我们体内细胞众多的基因中,只有那些表达的基因使我们成为现在这个样子。特定的蛋白通过结合DNA上的关键位点——包含遗传信息的核酸,调节基因表达。
这些蛋白是怎样识别特定结合位点的?蛋白结构和DNA结构的改变,有时是结合位点内的DNA纽结或急剧弯曲,使得DNA-蛋白紧密结合。
研究人员认为DNA在这种遗传相互作用中是被动的一方。但是由伊利诺斯州大学生物物理学副教授Anjum Ansari发现,DNA并不是所想象的完全被动的。
为了对蛋白-DNA结合时发生的结构变化进行实时检测,Ansari及其同事利用一种细菌来源的检测蛋白,和持续一百亿分之一秒的激光脉冲加热、搅乱蛋白-DNA复合物,观察结合蛋白的动力学改变情况。这是首次利用激光脉冲升温光源法(laser temperature-jump technique,生物通编者译)研究蛋白-DNA复合物动力学。
Ansari说:“止流(stopped-flow)技术可以捕获毫秒时间内出现的生物分子的动力学变化,此次研究的目的是将时长范围缩小到微秒级别以下。”这种技术与止流测量方法结合,可直接观测DNA与蛋白结合过程。
Ansari发现DNA的结合时间级别与先前报道的一个碱基对瞬时降解的时间级别相似。推测,DNA可以自行的弯曲或者打结,蛋白识别弯曲的DNA结构并与之紧密结合。
Ansari及其同事的结论稍微背离传统教条,传统观点认为是蛋白结合DNA,而Ansari等认为DNA“弯曲特性”(bendability)指导蛋白到特定的DNA位点。
Ansari说这个新发现有助于研究蛋白识别特异结合位点的机制,为研发蛋白结合DNA特异位点的药物和以基因为基础的治疗方法提供一臂之力。
英文原文:
Gene-Bender Proteins May Sway to DNA
Among the many genes packed into each cell of our body, those that get turned on, or expressed, are the ones that make us who we are. Certain proteins do the job of regulating gene expression by clasping onto key spots of DNA -- the nucleic acid that contains the genetic instructions.

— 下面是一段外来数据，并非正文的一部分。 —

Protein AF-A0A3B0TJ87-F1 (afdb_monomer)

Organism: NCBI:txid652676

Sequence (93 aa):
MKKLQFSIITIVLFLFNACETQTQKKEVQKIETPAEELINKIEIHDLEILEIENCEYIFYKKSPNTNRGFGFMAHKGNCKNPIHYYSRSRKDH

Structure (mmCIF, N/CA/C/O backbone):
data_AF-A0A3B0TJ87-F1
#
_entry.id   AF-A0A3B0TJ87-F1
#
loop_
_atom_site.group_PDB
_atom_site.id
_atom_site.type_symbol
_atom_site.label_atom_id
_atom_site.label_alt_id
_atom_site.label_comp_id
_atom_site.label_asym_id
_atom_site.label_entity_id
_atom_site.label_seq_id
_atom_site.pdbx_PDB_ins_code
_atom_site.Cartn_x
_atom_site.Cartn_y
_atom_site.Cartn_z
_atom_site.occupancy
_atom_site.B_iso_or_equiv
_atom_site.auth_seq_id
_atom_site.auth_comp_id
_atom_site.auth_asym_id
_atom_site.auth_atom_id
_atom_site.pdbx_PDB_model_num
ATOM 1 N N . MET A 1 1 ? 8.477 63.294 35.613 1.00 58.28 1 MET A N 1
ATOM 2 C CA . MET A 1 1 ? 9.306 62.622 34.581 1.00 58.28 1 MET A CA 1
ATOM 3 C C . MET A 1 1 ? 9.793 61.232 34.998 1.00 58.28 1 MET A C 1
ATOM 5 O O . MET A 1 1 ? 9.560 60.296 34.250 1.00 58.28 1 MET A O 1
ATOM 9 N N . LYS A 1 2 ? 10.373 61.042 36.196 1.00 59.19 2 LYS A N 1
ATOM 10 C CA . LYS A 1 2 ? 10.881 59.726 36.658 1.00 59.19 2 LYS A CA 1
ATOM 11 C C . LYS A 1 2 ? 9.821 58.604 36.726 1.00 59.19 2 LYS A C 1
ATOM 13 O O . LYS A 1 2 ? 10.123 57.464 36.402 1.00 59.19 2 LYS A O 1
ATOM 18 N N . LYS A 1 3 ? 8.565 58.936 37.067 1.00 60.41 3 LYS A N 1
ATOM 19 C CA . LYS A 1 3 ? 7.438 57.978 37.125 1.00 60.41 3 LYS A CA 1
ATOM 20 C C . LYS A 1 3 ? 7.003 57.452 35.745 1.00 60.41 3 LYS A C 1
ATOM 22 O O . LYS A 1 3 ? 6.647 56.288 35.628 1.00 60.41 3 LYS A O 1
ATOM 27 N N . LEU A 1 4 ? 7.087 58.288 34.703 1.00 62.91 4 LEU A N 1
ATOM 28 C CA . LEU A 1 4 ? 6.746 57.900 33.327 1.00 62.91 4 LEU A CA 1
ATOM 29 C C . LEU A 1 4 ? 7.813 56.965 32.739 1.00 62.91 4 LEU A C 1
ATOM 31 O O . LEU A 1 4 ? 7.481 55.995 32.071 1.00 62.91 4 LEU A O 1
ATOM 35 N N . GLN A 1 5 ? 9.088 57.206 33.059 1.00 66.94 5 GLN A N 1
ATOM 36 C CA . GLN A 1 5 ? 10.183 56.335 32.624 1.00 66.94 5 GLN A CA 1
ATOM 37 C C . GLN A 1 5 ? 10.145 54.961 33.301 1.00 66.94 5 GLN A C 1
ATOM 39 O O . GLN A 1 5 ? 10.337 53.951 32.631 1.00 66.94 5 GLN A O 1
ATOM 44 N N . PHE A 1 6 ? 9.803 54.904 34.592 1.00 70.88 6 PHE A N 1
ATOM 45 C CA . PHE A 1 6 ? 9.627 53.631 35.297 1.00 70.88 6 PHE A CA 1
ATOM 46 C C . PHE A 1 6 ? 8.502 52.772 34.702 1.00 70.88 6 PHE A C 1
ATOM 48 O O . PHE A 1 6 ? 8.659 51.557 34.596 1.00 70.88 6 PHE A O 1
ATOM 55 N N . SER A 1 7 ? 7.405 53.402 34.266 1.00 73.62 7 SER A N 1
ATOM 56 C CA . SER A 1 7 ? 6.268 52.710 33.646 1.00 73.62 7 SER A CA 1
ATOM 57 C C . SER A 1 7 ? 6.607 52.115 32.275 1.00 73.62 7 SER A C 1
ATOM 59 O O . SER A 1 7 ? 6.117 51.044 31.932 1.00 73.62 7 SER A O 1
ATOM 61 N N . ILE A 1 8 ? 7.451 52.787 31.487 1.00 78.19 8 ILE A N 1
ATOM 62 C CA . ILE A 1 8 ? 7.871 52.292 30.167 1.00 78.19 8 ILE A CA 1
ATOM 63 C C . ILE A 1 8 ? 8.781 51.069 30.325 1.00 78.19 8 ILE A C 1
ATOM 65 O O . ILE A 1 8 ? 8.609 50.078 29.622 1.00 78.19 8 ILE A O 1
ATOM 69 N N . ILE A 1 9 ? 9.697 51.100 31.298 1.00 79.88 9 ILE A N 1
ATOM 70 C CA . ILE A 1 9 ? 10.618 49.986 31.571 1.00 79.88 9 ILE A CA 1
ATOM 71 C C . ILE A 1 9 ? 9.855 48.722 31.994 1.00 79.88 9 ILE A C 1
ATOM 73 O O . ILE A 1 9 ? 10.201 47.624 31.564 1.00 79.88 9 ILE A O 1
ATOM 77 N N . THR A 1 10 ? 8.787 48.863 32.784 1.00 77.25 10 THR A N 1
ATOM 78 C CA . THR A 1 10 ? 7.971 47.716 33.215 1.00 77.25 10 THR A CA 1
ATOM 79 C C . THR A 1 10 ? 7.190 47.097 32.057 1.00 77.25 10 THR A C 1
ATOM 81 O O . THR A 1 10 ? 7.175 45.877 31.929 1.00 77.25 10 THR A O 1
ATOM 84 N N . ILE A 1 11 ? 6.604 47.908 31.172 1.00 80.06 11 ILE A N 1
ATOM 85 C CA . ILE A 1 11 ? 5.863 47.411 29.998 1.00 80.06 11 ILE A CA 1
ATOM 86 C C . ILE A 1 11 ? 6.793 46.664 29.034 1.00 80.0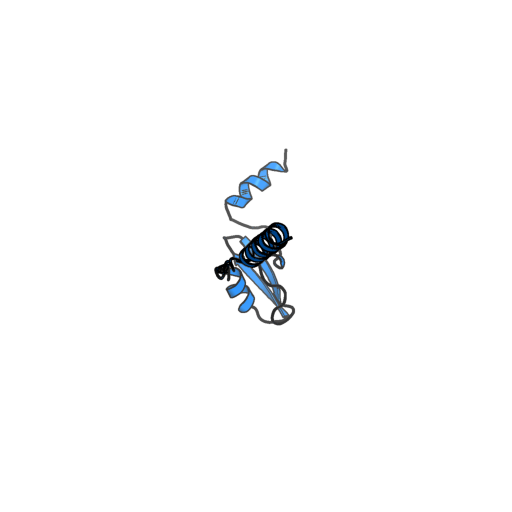6 11 ILE A C 1
ATOM 88 O O . ILE A 1 11 ? 6.441 45.595 28.539 1.00 80.06 11 ILE A O 1
ATOM 92 N N . VAL A 1 12 ? 8.003 47.184 28.811 1.00 78.38 12 VAL A N 1
ATOM 93 C CA . VAL A 1 12 ? 9.001 46.541 27.945 1.00 78.38 12 VAL A CA 1
ATOM 94 C C . VAL A 1 12 ? 9.423 45.177 28.503 1.00 78.38 12 VAL A C 1
ATOM 96 O O . VAL A 1 12 ? 9.507 44.219 27.741 1.00 78.38 12 VAL A O 1
ATOM 99 N N . LEU A 1 13 ? 9.600 45.040 29.822 1.00 74.50 13 LEU A N 1
ATOM 100 C CA . LEU A 1 13 ? 9.946 43.756 30.449 1.00 74.50 13 LEU A CA 1
ATOM 101 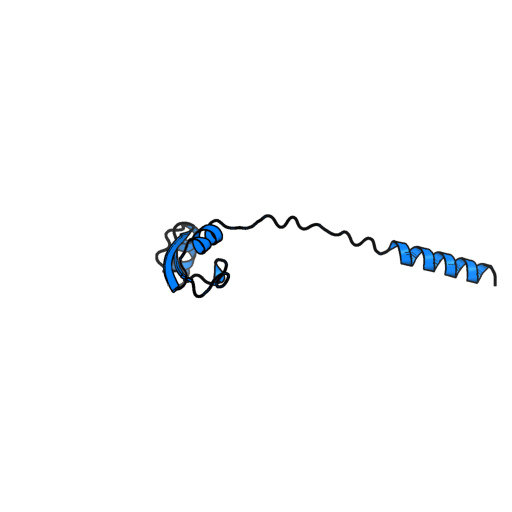C C . LEU A 1 13 ? 8.855 42.679 30.293 1.00 74.50 13 LEU A C 1
ATOM 103 O O . LEU A 1 13 ? 9.176 41.498 30.159 1.00 74.50 13 LEU A O 1
ATOM 107 N N . PHE A 1 14 ? 7.575 43.064 30.291 1.00 70.00 14 PHE A N 1
ATOM 108 C CA . PHE A 1 14 ? 6.468 42.119 30.100 1.00 70.00 14 PHE A CA 1
ATOM 109 C C . PHE A 1 14 ? 6.349 41.623 28.650 1.00 70.00 14 PHE A C 1
ATOM 111 O O . PHE A 1 14 ? 5.973 40.473 28.438 1.00 70.00 14 PHE A O 1
ATOM 118 N N . LEU A 1 15 ? 6.730 42.435 27.656 1.00 71.38 15 LEU A N 1
ATOM 119 C CA . LEU A 1 15 ? 6.697 42.034 26.243 1.00 71.38 15 LEU A CA 1
ATOM 120 C C . LEU A 1 15 ? 7.752 40.970 25.892 1.00 71.38 15 LEU A C 1
ATOM 122 O O . LEU A 1 15 ? 7.512 40.154 25.007 1.00 71.38 15 LEU A O 1
ATOM 126 N N . PHE A 1 16 ? 8.886 40.925 26.602 1.00 66.25 16 PHE A N 1
ATOM 127 C CA . PHE A 1 16 ? 9.934 39.923 26.357 1.00 66.25 16 PHE A CA 1
ATOM 128 C C . PHE A 1 16 ? 9.614 38.525 26.913 1.00 66.25 16 PHE A C 1
ATOM 130 O O . PHE A 1 16 ? 10.137 37.544 26.396 1.00 66.25 16 PHE A O 1
ATOM 137 N N . ASN A 1 17 ? 8.738 38.406 27.918 1.00 65.19 17 ASN A N 1
ATOM 138 C CA . ASN A 1 17 ? 8.386 37.115 28.531 1.00 65.19 17 ASN A CA 1
ATOM 139 C C . ASN A 1 17 ? 7.177 36.421 27.872 1.00 65.19 17 ASN A C 1
ATOM 141 O O . ASN A 1 17 ? 6.830 35.307 28.246 1.00 65.19 17 ASN A O 1
ATOM 145 N N . ALA A 1 18 ? 6.528 37.051 26.888 1.00 64.31 18 ALA A N 1
ATOM 146 C CA . ALA A 1 18 ? 5.326 36.513 26.241 1.00 64.31 18 ALA A CA 1
ATOM 147 C C . ALA A 1 18 ? 5.609 35.519 25.093 1.00 64.31 18 ALA A C 1
ATOM 149 O O . ALA A 1 18 ? 4.680 35.112 24.398 1.00 64.31 18 ALA A O 1
ATOM 150 N N . CYS A 1 19 ? 6.8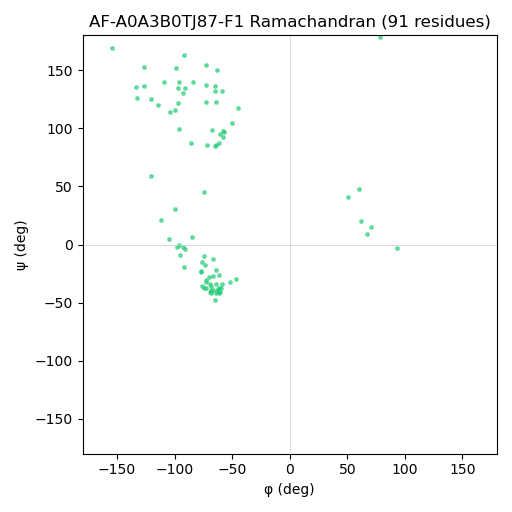68 35.129 24.870 1.00 66.12 19 CYS A N 1
ATOM 151 C CA . CYS A 1 19 ? 7.250 34.229 23.781 1.00 66.12 19 CYS A CA 1
ATOM 152 C C . CYS A 1 19 ? 7.927 32.953 24.300 1.00 66.12 19 CYS A C 1
ATOM 154 O O . CYS A 1 19 ? 9.054 32.635 23.930 1.00 66.12 19 CYS A O 1
ATOM 156 N N . GLU A 1 20 ? 7.233 32.183 25.134 1.00 63.97 20 GLU A N 1
ATOM 157 C CA . GLU A 1 20 ? 7.522 30.752 25.242 1.00 63.97 20 GLU A CA 1
ATOM 158 C C . GLU A 1 20 ? 6.722 30.039 24.156 1.00 63.97 20 GLU A C 1
ATOM 160 O O . GLU A 1 20 ? 5.581 29.617 24.343 1.00 63.97 20 GLU A O 1
ATOM 165 N N . THR A 1 21 ? 7.318 29.939 22.966 1.00 59.16 21 THR A N 1
ATOM 166 C CA . THR A 1 21 ? 6.802 29.016 21.957 1.00 59.16 21 THR A CA 1
ATOM 167 C C . THR A 1 21 ? 7.051 27.618 22.497 1.00 59.16 21 THR A C 1
ATOM 169 O O . THR A 1 21 ? 8.165 27.103 22.419 1.00 59.16 21 THR A O 1
ATOM 172 N N . GLN A 1 22 ? 6.019 27.018 23.087 1.00 58.12 22 GLN A N 1
ATOM 173 C CA . GLN A 1 22 ? 6.012 25.608 23.423 1.00 58.12 22 GLN A CA 1
ATOM 174 C C . GLN A 1 22 ? 6.166 24.851 22.104 1.00 58.12 22 GLN A C 1
ATOM 176 O O . GLN A 1 22 ? 5.200 24.638 21.370 1.00 58.12 22 GLN A O 1
ATOM 181 N N . THR A 1 23 ? 7.402 24.486 21.768 1.00 54.97 23 THR A N 1
ATOM 182 C CA . THR A 1 23 ? 7.702 23.536 20.706 1.00 54.97 23 THR A CA 1
ATOM 183 C C . THR A 1 23 ? 7.110 22.220 21.177 1.00 54.97 23 THR A C 1
ATOM 185 O O . THR A 1 23 ? 7.771 21.406 21.818 1.00 54.97 23 THR A O 1
ATOM 188 N N . GLN A 1 24 ? 5.815 22.025 20.923 1.00 55.88 24 GLN A N 1
ATOM 189 C CA . GLN A 1 24 ? 5.221 20.709 20.963 1.00 55.88 24 GLN A CA 1
ATOM 190 C C . GLN A 1 24 ? 6.016 19.913 19.942 1.00 55.88 24 GLN A C 1
ATOM 192 O O . GLN A 1 24 ? 5.805 20.025 18.733 1.00 55.88 24 GLN A O 1
ATOM 197 N N . LYS A 1 25 ? 6.999 19.154 20.431 1.00 53.06 25 LYS A N 1
ATOM 198 C CA . LYS A 1 25 ? 7.578 18.050 19.694 1.00 53.06 25 LYS A CA 1
ATOM 199 C C . LYS A 1 25 ? 6.395 17.118 19.495 1.00 53.06 25 LYS A C 1
ATOM 201 O O . LYS A 1 25 ? 6.100 16.303 20.359 1.00 53.06 25 LYS A O 1
ATOM 206 N N . LYS A 1 26 ? 5.642 17.343 18.412 1.00 53.06 26 LYS A N 1
ATOM 207 C CA . LYS A 1 26 ? 4.692 16.383 17.876 1.00 53.06 26 LYS A CA 1
ATOM 208 C C . LYS A 1 26 ? 5.532 15.126 17.786 1.00 53.06 26 LYS A C 1
ATOM 210 O O . LYS A 1 26 ? 6.431 15.055 16.948 1.00 53.06 26 LYS A O 1
ATOM 215 N N . GLU A 1 27 ? 5.326 14.189 18.704 1.00 49.69 27 GLU A N 1
ATOM 216 C CA . GLU A 1 27 ? 5.664 12.816 18.411 1.00 49.69 27 GLU A CA 1
ATOM 217 C C . GLU A 1 27 ? 4.854 12.524 17.161 1.00 49.69 27 GLU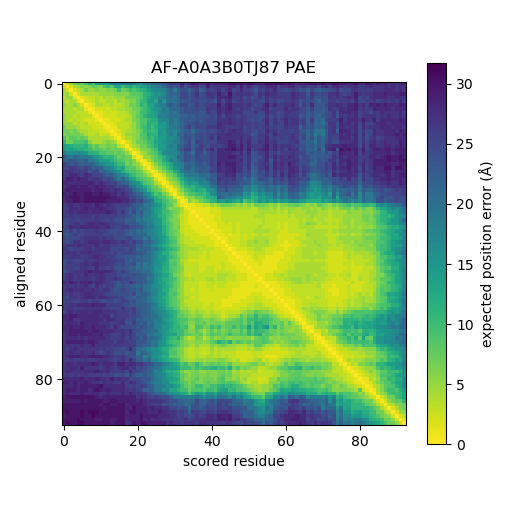 A C 1
ATOM 219 O O . GLU A 1 27 ? 3.643 12.313 17.197 1.00 49.69 27 GLU A O 1
ATOM 224 N N . VAL A 1 28 ? 5.519 12.646 16.017 1.00 53.88 28 VAL A N 1
ATOM 225 C CA . VAL A 1 28 ? 5.089 11.996 14.804 1.00 53.88 28 VAL A CA 1
ATOM 226 C C . VAL A 1 28 ? 5.221 10.531 15.179 1.00 53.88 28 VAL A C 1
ATOM 228 O O . VAL A 1 28 ? 6.279 9.933 14.995 1.00 53.88 28 VAL A O 1
ATOM 231 N N . GLN A 1 29 ? 4.184 9.975 15.816 1.00 51.03 29 GLN A N 1
ATOM 232 C CA . GLN A 1 29 ? 3.965 8.543 15.769 1.00 51.03 29 GLN A CA 1
ATOM 233 C C . GLN A 1 29 ? 4.173 8.207 14.302 1.00 51.03 29 GLN A C 1
ATOM 235 O O . GLN A 1 29 ? 3.522 8.800 13.438 1.00 51.03 29 GLN A O 1
ATOM 240 N N . LYS A 1 30 ? 5.176 7.376 14.016 1.00 52.84 30 LYS A N 1
ATOM 241 C CA . LYS A 1 30 ? 5.340 6.795 12.695 1.00 52.84 30 LYS A CA 1
ATOM 242 C C . LYS A 1 30 ? 4.039 6.051 12.429 1.00 52.84 30 LYS A C 1
ATOM 244 O O . LYS A 1 30 ? 3.881 4.898 12.804 1.00 52.84 30 LYS A O 1
ATOM 249 N N . ILE A 1 31 ? 3.099 6.730 11.787 1.00 52.59 31 ILE A N 1
ATOM 250 C CA . ILE A 1 31 ? 1.973 6.138 11.080 1.00 52.59 31 ILE A CA 1
ATOM 251 C C . ILE A 1 31 ? 2.565 5.557 9.782 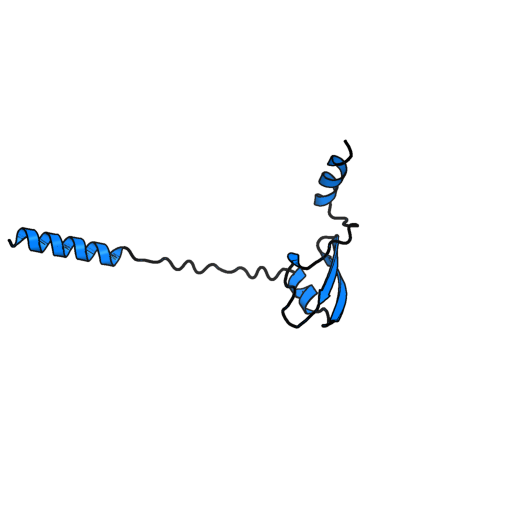1.00 52.59 31 ILE A C 1
ATOM 253 O O . ILE A 1 31 ? 2.054 5.788 8.693 1.00 52.59 31 ILE A O 1
ATOM 257 N N . GLU A 1 32 ? 3.705 4.862 9.871 1.00 54.47 32 GLU A N 1
ATOM 258 C CA . GLU A 1 32 ? 4.182 4.006 8.793 1.00 54.47 32 GLU A CA 1
ATOM 259 C C . GLU A 1 32 ? 3.225 2.822 8.833 1.00 54.47 32 GLU A C 1
ATOM 261 O O . GLU A 1 32 ? 3.365 1.874 9.600 1.00 54.47 32 GLU A O 1
ATOM 266 N N . THR A 1 33 ? 2.108 3.004 8.137 1.00 65.62 33 THR A N 1
ATOM 267 C CA . THR A 1 33 ? 1.028 2.025 8.090 1.00 65.62 33 THR A CA 1
ATOM 268 C C . THR A 1 33 ? 1.554 0.744 7.442 1.00 65.62 33 THR A C 1
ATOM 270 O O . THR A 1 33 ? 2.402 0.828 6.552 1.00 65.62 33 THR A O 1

How does the protein recognize a particular binding site? Structural changes in both the protein and DNA, sometimes with the DNA within the complex kinked or sharply bent, allow for the specific contacts needed for a tight DNA-protein fit.
Scientists think DNA is largely passive in this genetic tango. But new findings by Anjum Ansari, associate professor of biophysics at the University of Illinois at Chicago, suggest DNA may not be the wallflower that many had assumed.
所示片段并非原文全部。